July 13th, 2012 | People's Daily Why are fuel prices in China higher than in US?
From 12 p.m. of July 11, the prices of gasoline and diesel lower by 420 yuan per metric ton and 400 yuan per metric ton respectively, according to a notice issued by the National Development and Reform Commission (NDRC) on July 10.
Three questions responded by NDRC
Since June this year, the international crude oil prices have been tumbling sharply and the range of price hiking and falling even will exceed 9 percent in a day while the prices of domestic refined oil products in China have cut for three times in the last two months. However, this did not dispel the public’s questions about the fuel prices’ “rising fast but falling slowly”. Therefore, the officials of NDRC made a response to the major questions on July 10.
Question 1: Why do the fuel prices in China rise fast but fall slowly?
To this question, an official of NDRC explained that China adjusts the domestic fuel prices under strict refined oil pricing mechanism.
As for another question that currently the fuel prices are adjusted in accordance with 22 working days, which is significantly a little long, and 4 percent of rising and falling range is also a little big, the official said that the existing refined oil pricing mechanism is also not unalterable.
Zhou Wangjun, deputy director of the NDRC pricing department, said, “I think there is room for improving the pricing mechanism. For example, shorten the current working days and the range of 4 percent can be reduced to 2 percent and even 1 percent.”
Question 2: Why are the fuel prices in China higher than that of the United States?
In this regard, another official of the NDRC explained that China’s refined oil prices are lower than that of most countries including Japan, South Korea and European countries. However, it is really higher than that of the United States because China collects a higher tax. This part of profits has flowed into the national treasury.
According to professor of China University of Petroleum Wang Zhen, the gap between China-U.S. fuel prices currently is about one yuan per liter because they collect different amounts of tax to the final prices of the refined oil. For example, the United States collects about 12 percent of the refined oil prices as tax while the figure in China is between 28 percent and 30 percent.
Question 3: Where do the excess profits from selling the fuels go?
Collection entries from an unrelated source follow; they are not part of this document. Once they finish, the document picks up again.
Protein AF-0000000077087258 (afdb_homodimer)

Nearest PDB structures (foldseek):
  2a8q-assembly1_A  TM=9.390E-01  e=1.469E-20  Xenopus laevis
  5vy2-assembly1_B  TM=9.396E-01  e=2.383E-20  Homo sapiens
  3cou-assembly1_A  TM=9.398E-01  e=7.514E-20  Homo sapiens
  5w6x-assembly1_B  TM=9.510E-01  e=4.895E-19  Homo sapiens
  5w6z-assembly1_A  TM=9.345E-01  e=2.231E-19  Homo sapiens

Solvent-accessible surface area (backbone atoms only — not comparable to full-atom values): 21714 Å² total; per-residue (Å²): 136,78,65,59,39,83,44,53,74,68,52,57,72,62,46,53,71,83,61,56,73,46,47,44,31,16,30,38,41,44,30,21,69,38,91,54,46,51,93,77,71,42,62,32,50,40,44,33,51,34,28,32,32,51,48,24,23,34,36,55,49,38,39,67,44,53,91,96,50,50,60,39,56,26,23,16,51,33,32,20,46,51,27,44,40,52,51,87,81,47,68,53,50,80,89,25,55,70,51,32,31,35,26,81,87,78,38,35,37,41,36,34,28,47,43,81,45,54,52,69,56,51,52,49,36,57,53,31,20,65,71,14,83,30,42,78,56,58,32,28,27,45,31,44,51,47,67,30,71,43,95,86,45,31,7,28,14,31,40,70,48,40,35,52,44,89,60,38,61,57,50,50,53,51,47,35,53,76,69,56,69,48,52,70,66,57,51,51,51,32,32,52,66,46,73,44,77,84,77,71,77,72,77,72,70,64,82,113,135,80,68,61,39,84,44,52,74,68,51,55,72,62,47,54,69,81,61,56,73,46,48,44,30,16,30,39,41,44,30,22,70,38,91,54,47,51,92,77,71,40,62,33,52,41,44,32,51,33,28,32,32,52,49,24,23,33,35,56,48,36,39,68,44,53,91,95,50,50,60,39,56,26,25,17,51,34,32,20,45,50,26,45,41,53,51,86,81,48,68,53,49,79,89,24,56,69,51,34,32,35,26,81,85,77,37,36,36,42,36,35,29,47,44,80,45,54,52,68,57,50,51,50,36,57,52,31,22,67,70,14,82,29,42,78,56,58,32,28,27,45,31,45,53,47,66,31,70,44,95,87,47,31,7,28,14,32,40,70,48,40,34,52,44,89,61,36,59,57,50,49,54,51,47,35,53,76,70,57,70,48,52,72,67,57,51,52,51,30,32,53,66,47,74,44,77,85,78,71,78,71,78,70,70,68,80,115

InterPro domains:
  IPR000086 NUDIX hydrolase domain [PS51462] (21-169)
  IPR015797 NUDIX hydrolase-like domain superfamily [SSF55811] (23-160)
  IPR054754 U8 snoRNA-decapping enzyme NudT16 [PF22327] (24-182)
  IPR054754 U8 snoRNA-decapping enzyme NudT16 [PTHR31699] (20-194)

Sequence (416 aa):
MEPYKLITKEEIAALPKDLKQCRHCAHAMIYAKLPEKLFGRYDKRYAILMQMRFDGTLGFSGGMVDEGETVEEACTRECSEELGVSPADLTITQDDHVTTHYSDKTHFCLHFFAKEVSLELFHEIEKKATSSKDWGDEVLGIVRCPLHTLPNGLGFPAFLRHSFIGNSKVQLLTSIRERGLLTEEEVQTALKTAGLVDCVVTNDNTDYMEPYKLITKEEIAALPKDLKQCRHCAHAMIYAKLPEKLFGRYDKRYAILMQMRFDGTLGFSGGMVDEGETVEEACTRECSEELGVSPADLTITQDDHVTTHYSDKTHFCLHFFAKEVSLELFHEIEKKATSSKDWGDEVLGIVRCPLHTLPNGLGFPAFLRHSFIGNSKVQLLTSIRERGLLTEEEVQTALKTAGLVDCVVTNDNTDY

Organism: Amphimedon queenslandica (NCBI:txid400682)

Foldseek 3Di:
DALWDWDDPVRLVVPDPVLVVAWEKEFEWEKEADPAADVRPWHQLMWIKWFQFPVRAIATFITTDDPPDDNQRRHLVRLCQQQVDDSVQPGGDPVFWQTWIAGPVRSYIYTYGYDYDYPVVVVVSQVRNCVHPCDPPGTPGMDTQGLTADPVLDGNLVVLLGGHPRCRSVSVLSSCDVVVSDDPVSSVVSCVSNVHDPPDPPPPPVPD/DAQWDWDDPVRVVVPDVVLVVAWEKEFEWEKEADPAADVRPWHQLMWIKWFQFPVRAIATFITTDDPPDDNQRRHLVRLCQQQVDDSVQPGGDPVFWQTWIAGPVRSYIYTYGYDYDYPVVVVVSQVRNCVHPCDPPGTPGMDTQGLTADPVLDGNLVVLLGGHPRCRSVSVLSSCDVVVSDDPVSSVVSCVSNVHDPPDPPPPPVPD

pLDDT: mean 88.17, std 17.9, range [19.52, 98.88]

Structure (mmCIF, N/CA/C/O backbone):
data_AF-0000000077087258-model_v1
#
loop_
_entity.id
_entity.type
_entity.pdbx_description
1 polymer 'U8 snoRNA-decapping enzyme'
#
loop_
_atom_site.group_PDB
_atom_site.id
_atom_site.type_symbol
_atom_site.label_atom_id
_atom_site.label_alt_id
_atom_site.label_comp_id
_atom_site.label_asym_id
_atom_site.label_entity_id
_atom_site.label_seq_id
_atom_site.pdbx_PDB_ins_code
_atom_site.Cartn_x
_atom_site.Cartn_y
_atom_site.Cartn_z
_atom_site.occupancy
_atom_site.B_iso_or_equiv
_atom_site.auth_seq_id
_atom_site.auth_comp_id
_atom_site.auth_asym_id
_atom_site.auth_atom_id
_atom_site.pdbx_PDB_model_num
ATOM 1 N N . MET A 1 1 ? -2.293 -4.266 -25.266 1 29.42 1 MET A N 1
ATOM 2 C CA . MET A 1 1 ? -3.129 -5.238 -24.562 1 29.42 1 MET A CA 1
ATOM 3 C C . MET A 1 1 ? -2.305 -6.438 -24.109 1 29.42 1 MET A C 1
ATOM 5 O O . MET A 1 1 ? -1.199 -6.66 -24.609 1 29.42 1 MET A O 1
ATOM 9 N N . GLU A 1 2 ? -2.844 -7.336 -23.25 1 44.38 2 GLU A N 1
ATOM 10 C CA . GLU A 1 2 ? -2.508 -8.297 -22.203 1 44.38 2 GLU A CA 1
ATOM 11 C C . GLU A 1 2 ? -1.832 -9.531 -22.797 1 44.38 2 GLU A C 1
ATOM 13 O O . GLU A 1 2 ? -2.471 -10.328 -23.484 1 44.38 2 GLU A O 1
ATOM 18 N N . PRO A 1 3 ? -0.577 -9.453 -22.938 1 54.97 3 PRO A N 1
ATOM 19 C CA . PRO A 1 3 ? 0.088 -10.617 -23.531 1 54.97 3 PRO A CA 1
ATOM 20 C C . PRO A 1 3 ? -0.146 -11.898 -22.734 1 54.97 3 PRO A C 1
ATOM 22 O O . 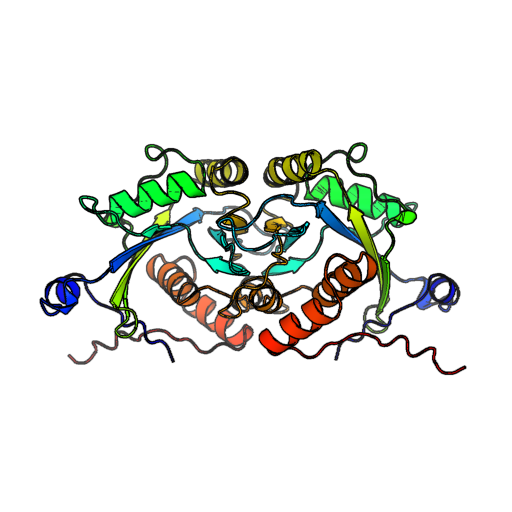PRO A 1 3 ? 0.317 -12.969 -23.141 1 54.97 3 PRO A O 1
ATOM 25 N N . TYR A 1 4 ? -0.707 -11.828 -21.531 1 55.75 4 TYR A N 1
ATOM 26 C CA . TYR A 1 4 ? -0.84 -13.086 -20.812 1 55.75 4 TYR A CA 1
ATOM 27 C C . TYR A 1 4 ? -2.082 -13.844 -21.266 1 55.75 4 TYR A C 1
ATOM 29 O O . TYR A 1 4 ? -3.154 -13.258 -21.422 1 55.75 4 TYR A O 1
ATOM 37 N N . LYS A 1 5 ? -1.828 -15.055 -21.844 1 64.88 5 LYS A N 1
ATOM 38 C CA . LYS A 1 5 ? -2.926 -15.914 -22.281 1 64.88 5 LYS A CA 1
ATOM 39 C C . LYS A 1 5 ? -3.355 -16.875 -21.172 1 64.88 5 LYS A C 1
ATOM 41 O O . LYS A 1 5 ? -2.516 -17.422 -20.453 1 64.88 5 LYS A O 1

About half of the refined oil products in China is processed and refined from the domestic crude oil and so the cost is much lower than that of imported crude oil. Then, where does this part of excess profits go?
To this question, Zhou explained that this part of profits was not captured all by Sinopec, CNPC and CNOOC. Of course, some of this part was used in exploration and development of the three companies but most has turned over to the national treasury as special oil gain levy to promote the development of other undertakings of the country.